• **Problem statement**
Copy out each line of the data that contains "chains".

• **Records provided**
--- START ---

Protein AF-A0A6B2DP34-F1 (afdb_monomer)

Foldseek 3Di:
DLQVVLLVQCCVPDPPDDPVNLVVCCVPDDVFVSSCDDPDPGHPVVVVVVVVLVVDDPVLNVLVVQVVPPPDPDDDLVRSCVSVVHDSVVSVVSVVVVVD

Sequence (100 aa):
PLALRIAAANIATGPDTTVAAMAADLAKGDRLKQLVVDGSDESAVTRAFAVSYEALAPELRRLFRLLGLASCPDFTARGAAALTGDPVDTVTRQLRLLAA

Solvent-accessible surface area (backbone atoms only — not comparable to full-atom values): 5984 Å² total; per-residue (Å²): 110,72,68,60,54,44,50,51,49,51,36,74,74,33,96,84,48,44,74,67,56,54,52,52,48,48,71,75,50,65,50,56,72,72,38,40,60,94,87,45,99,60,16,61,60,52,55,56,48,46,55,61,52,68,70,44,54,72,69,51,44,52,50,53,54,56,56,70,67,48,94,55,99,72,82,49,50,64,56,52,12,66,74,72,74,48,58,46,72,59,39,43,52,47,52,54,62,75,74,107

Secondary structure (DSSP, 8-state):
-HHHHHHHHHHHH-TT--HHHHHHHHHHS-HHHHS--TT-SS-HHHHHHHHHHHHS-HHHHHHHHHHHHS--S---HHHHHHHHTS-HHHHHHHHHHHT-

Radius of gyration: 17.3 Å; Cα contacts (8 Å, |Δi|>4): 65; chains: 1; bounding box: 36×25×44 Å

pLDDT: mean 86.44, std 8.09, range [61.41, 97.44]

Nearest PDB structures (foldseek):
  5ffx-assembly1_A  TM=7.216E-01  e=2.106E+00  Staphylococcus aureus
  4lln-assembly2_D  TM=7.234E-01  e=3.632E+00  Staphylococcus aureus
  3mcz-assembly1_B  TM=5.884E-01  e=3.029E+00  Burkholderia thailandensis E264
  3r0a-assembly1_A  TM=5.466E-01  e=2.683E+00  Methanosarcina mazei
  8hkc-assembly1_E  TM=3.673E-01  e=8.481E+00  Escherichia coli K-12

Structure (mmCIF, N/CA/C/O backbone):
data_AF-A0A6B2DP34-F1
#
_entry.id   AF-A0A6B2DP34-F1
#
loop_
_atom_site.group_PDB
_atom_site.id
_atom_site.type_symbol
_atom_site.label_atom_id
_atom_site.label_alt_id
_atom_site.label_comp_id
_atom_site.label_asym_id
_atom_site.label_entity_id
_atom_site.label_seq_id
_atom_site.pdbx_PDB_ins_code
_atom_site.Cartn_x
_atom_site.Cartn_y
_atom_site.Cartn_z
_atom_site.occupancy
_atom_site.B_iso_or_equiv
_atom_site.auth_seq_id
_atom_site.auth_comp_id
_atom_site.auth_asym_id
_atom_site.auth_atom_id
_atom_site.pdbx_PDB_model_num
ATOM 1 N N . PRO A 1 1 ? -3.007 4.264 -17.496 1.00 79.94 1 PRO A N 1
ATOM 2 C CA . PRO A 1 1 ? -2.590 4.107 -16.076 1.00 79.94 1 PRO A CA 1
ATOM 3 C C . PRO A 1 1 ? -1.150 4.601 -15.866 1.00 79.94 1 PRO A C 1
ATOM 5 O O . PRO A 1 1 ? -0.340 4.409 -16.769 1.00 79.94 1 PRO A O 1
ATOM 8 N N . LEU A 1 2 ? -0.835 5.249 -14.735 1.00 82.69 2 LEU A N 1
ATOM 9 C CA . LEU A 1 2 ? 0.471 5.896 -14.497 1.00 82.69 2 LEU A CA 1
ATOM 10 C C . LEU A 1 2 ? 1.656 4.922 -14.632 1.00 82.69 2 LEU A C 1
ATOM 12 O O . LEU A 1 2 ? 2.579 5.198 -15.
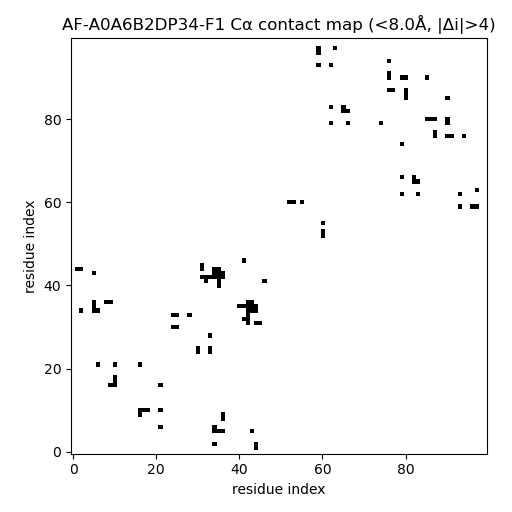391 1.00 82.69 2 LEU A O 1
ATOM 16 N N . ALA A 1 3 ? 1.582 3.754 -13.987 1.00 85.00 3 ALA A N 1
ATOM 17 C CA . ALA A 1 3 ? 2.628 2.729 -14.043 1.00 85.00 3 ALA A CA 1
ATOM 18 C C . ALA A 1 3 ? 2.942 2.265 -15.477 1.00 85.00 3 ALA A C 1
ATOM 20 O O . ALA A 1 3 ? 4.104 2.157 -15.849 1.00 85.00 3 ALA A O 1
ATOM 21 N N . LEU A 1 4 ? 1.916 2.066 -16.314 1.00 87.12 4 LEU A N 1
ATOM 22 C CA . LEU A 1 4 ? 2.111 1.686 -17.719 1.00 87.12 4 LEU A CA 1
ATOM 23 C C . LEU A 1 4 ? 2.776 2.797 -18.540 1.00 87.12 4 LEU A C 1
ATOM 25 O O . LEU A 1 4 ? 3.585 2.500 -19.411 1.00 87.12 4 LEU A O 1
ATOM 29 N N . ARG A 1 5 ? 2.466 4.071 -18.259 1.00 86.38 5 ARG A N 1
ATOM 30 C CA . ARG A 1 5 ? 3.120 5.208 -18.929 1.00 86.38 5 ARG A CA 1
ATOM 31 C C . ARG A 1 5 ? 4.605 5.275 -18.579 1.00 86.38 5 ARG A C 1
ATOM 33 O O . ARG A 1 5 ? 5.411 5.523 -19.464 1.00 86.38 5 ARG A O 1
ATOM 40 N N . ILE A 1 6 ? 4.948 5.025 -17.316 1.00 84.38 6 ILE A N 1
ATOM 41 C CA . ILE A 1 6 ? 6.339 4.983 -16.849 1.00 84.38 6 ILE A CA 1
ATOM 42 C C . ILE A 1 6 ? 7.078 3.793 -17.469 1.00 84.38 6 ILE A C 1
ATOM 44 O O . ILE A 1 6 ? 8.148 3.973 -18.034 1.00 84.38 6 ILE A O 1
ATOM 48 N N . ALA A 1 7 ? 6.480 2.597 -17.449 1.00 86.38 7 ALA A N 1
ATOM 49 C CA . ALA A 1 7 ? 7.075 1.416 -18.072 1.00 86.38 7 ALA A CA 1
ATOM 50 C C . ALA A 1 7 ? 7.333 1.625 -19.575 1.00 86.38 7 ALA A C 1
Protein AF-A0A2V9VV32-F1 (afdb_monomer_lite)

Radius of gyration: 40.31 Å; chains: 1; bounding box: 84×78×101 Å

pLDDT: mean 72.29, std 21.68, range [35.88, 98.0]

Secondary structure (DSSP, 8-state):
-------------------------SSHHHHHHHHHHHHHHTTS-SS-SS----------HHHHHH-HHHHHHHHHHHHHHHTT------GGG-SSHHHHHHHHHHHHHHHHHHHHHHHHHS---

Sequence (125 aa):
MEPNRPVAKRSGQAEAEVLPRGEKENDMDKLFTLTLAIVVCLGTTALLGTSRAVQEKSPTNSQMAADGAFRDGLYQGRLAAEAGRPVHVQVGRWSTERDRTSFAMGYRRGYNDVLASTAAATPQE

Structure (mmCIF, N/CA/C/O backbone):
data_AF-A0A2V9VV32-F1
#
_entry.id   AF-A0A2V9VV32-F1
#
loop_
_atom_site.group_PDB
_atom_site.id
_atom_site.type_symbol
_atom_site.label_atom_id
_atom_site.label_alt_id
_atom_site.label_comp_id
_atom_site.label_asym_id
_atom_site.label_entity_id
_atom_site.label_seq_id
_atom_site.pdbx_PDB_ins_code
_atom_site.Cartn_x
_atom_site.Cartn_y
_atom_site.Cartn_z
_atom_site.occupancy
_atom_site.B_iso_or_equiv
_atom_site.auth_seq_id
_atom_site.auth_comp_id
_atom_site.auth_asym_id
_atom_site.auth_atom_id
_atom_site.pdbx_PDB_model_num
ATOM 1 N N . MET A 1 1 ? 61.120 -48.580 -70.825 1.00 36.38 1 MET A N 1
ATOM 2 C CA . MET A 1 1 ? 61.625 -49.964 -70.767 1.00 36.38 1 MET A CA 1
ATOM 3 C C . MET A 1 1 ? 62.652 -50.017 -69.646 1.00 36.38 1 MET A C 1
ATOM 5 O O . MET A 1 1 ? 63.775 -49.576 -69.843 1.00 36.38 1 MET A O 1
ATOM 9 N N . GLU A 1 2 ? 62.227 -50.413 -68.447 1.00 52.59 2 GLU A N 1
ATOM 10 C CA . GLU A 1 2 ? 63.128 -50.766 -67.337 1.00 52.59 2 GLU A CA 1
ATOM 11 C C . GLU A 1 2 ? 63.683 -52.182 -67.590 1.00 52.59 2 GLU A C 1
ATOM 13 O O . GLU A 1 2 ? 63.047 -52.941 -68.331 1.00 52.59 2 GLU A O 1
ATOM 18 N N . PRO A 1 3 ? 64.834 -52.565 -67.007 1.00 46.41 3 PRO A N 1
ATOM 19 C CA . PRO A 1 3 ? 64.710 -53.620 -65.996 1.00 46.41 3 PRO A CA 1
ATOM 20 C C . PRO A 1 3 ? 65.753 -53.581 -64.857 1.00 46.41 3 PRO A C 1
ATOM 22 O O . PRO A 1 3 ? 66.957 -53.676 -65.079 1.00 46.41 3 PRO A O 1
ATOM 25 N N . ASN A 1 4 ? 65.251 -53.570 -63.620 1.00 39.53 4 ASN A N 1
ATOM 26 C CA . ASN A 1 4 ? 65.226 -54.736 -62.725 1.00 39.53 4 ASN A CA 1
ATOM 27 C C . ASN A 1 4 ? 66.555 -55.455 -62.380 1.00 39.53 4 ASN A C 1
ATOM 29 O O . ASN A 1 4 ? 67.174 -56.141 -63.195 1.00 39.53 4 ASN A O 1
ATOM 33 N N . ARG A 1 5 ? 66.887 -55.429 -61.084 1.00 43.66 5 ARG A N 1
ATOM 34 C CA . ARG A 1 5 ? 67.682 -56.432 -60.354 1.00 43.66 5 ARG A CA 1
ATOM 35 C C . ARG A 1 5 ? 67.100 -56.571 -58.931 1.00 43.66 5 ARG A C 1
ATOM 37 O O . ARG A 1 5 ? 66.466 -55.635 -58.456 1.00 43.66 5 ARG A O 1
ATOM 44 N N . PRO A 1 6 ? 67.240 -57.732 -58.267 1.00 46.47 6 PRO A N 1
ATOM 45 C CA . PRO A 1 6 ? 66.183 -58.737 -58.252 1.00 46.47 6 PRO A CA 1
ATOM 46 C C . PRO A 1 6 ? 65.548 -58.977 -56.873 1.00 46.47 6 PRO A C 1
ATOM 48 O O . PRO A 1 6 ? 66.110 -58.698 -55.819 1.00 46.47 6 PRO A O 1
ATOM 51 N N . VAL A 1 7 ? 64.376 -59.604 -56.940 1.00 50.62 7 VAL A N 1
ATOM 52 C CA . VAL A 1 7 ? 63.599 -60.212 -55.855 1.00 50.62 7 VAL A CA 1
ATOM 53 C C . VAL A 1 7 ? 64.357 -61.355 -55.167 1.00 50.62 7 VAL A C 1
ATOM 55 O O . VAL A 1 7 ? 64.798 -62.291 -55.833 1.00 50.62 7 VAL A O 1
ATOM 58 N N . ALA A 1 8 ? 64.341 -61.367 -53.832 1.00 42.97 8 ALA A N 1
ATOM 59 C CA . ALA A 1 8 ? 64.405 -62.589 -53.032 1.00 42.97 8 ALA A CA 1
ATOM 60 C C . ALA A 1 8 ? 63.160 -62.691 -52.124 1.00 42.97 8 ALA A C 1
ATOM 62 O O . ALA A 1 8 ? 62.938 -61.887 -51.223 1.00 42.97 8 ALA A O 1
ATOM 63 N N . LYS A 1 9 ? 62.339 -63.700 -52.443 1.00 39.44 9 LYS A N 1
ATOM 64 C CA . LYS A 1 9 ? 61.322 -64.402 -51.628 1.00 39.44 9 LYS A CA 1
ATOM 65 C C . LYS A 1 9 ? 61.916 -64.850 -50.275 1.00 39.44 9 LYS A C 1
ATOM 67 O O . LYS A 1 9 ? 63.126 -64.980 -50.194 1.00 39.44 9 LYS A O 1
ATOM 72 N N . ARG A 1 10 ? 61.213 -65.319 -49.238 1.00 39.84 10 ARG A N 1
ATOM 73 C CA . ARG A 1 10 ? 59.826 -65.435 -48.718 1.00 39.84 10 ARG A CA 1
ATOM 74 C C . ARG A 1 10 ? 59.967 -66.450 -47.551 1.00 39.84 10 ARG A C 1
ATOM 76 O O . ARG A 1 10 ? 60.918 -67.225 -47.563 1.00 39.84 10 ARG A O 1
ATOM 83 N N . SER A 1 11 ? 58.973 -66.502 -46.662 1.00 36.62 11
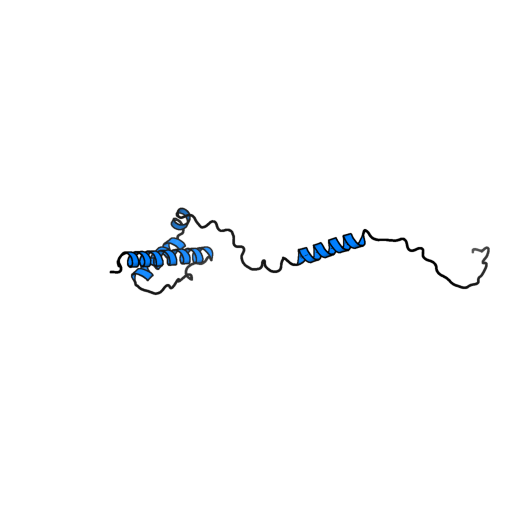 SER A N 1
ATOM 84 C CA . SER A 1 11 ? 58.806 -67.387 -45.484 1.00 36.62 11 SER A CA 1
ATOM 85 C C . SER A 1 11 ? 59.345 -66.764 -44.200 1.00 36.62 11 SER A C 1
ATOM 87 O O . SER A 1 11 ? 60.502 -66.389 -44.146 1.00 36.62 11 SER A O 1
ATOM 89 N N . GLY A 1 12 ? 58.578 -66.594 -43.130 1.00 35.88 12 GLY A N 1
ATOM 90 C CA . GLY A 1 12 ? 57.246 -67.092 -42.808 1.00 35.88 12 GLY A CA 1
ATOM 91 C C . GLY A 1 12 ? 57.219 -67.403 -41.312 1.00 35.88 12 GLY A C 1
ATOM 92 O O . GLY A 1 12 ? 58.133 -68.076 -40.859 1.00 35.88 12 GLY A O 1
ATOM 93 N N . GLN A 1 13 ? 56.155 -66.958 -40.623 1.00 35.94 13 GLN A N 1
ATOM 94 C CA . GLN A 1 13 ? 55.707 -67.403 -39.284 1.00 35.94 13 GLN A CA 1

--- END ---

• **Response box**
Radius of gyration: 17.3 Å; Cα contacts (8 Å, |Δi|>4): 65; chains: 1; bounding box: 36×25×44 Å
Radius of gyration: 40.31 Å; chains: 1; bounding box: 84×78×101 Å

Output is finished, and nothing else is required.